▶ INFORMATION SHOWN:
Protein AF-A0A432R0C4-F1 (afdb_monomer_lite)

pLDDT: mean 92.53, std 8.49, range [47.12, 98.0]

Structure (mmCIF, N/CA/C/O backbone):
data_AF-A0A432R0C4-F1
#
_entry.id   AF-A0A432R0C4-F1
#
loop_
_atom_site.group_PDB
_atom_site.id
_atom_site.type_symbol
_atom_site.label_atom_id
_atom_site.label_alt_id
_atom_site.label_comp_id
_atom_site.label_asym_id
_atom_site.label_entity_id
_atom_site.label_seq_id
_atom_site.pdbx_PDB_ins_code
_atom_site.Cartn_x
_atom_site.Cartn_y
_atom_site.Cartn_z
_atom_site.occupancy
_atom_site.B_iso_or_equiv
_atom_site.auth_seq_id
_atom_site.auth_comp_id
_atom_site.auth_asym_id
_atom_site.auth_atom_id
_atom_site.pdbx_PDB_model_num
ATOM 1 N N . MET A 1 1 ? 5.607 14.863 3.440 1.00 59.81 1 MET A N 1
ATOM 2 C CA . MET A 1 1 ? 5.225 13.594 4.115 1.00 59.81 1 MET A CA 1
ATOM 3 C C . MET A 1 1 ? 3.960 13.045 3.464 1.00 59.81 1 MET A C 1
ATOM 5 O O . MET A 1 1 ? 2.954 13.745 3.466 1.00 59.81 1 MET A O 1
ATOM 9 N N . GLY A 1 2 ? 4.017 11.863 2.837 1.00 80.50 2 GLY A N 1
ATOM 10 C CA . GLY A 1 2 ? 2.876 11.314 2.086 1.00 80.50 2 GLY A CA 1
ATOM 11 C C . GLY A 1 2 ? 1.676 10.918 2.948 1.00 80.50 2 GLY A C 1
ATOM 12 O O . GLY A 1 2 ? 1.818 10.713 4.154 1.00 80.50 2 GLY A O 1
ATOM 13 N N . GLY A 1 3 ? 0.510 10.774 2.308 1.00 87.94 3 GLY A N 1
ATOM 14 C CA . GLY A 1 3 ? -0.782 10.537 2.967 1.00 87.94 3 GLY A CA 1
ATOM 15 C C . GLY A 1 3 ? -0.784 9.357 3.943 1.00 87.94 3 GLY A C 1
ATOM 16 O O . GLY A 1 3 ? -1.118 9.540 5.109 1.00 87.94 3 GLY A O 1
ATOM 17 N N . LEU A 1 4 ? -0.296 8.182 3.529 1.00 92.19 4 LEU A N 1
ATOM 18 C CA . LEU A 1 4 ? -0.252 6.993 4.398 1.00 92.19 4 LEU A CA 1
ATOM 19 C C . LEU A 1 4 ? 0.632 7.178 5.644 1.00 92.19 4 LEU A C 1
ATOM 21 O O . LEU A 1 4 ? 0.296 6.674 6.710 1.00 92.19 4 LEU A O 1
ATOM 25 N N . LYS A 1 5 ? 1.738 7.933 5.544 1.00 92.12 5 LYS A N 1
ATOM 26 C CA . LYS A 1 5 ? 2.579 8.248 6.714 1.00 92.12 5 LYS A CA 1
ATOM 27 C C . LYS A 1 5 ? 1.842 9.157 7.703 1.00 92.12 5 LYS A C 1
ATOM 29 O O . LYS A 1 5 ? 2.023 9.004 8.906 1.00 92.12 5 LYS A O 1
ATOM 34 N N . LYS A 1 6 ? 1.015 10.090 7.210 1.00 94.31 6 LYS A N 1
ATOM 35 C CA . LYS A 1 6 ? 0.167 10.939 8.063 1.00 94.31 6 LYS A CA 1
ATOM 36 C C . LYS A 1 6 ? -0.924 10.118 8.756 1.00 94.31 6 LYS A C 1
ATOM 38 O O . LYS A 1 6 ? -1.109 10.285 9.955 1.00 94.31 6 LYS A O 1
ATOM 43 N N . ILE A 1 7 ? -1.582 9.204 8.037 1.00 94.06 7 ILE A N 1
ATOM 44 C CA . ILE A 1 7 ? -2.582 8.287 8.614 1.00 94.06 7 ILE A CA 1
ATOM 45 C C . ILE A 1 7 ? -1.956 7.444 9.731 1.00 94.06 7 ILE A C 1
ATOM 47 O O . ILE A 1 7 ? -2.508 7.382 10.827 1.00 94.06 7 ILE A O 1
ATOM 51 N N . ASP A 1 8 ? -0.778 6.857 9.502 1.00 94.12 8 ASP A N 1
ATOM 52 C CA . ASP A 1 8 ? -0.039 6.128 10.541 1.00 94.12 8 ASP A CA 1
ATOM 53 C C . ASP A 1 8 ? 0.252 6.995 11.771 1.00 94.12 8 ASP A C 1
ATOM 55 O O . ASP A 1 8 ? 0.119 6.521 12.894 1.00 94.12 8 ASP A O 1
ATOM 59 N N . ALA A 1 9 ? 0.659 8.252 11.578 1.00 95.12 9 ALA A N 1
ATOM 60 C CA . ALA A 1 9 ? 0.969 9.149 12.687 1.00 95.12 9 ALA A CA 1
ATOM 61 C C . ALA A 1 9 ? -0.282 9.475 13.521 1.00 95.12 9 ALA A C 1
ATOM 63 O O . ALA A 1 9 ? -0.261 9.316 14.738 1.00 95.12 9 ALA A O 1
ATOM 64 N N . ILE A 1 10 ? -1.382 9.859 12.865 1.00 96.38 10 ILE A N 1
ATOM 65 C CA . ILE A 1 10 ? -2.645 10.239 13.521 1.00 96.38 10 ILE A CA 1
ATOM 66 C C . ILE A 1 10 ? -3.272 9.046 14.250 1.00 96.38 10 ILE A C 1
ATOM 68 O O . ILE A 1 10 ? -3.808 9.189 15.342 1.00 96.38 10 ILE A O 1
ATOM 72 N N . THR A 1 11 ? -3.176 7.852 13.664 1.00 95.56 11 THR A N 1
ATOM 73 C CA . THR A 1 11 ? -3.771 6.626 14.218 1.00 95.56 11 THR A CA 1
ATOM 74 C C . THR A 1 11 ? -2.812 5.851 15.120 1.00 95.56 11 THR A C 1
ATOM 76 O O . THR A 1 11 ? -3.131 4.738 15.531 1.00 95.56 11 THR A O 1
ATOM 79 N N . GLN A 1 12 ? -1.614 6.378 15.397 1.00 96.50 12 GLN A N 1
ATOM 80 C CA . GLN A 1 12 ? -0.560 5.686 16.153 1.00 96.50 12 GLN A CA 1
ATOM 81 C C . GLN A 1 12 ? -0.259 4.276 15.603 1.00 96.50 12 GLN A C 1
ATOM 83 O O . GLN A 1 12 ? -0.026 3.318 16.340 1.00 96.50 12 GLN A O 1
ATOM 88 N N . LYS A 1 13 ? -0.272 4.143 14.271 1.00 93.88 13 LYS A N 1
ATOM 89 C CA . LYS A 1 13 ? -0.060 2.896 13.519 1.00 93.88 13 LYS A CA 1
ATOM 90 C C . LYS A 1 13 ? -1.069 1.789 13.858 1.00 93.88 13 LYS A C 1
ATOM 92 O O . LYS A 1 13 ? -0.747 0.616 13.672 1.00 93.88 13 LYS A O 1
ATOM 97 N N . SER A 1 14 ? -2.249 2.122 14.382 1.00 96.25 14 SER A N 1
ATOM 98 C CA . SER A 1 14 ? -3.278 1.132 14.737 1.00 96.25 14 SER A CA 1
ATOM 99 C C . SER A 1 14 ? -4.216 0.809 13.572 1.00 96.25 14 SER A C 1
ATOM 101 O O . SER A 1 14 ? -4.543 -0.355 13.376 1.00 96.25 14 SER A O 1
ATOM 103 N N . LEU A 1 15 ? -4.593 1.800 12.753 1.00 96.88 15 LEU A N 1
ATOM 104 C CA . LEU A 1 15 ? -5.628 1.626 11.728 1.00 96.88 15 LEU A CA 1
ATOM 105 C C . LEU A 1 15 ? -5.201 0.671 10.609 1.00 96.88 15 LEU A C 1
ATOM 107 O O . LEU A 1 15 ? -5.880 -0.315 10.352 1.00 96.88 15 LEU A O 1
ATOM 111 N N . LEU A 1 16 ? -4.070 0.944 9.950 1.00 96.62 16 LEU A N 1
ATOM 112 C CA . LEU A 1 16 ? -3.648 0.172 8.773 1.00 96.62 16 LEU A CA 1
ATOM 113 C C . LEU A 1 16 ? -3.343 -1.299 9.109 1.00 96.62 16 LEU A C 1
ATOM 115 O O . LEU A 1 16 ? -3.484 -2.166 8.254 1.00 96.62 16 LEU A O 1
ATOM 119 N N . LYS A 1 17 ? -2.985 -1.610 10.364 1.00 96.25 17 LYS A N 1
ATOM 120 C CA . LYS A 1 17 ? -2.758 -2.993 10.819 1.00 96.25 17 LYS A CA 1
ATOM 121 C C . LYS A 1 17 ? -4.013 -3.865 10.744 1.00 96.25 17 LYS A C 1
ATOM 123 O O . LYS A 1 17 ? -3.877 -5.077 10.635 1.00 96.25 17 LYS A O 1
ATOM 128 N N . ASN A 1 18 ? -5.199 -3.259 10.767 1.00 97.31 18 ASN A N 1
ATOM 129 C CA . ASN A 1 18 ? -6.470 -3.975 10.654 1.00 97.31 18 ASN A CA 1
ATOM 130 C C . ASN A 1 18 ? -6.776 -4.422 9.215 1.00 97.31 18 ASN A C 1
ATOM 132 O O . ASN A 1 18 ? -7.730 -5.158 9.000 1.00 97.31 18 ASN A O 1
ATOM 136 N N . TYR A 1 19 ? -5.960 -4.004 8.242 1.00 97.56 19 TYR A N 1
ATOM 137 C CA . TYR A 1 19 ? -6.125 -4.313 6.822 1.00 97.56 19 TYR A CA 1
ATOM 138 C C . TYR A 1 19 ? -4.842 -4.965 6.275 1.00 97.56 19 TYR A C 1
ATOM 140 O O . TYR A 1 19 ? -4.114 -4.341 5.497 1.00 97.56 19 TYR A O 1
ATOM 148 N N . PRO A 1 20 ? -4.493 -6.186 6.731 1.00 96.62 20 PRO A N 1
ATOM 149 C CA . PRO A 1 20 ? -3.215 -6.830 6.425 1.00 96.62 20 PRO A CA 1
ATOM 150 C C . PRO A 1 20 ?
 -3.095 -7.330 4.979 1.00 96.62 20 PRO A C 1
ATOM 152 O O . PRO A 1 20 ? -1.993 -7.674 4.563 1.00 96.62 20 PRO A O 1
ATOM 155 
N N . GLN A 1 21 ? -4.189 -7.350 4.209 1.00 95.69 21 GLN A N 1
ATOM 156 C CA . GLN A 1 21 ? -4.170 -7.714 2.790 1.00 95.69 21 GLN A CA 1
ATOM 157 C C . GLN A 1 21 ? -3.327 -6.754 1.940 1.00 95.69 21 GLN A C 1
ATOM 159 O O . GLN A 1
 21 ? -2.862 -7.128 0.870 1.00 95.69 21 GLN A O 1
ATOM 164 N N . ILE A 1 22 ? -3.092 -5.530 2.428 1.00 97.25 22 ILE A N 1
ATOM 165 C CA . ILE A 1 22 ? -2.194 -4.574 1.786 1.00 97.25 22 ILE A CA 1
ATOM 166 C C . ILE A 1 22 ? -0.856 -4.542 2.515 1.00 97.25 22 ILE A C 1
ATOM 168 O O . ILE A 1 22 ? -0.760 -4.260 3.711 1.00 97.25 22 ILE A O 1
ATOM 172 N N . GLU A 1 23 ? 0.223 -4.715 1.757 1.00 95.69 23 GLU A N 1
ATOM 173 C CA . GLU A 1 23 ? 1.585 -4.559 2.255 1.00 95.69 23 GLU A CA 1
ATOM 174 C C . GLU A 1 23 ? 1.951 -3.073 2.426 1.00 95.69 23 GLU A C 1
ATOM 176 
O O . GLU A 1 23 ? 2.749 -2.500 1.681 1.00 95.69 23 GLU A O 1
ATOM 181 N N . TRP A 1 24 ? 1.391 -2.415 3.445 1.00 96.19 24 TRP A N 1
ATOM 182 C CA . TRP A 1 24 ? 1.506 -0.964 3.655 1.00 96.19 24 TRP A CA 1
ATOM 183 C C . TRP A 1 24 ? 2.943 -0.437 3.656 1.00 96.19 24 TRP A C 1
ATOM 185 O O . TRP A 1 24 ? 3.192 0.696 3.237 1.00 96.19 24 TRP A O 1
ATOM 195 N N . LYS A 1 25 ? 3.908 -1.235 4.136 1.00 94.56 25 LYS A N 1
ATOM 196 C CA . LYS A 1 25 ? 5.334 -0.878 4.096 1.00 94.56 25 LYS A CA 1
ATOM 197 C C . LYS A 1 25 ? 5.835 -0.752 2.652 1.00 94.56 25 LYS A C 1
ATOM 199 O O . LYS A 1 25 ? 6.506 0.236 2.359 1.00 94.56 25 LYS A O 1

▶ TASK OBJECTIVE: Give back exactly the lines running from the line containing "ATOM 174 C C" through the end of the material above, both included, and nothing beyond them.

▶ RESULT OF THE TASK:
ATOM 174 C C . GLU A 1 23 ? 1.951 -3.073 2.426 1.00 95.69 23 GLU A C 1
ATOM 176 
O O . GLU A 1 23 ? 2.749 -2.500 1.681 1.00 95.69 23 GLU A O 1
ATOM 181 N N . TRP A 1 24 ? 1.391 -2.415 3.445 1.00 96.19 24 TRP A N 1
ATOM 182 C CA . TRP A 1 24 ? 1.506 -0.964 3.655 1.00 96.19 24 TRP A CA 1
ATOM 183 C C . TRP A 1 24 ? 2.943 -0.437 3.656 1.00 96.19 24 TRP A C 1
ATOM 185 O O . TRP A 1 24 ? 3.192 0.696 3.237 1.00 96.19 24 TRP A O 1
ATOM 195 N N . LYS A 1 25 ? 3.908 -1.235 4.136 1.00 94.56 25 LYS A N 1
ATOM 196 C CA . LYS A 1 25 ? 5.334 -0.878 4.096 1.00 94.56 25 LYS A CA 1
ATOM 197 C C . LYS A 1 25 ? 5.835 -0.752 2.652 1.00 94.56 25 LYS A C 1
ATOM 199 O O . LYS A 1 25 ? 6.506 0.236 2.359 1.00 94.56 25 LYS A O 1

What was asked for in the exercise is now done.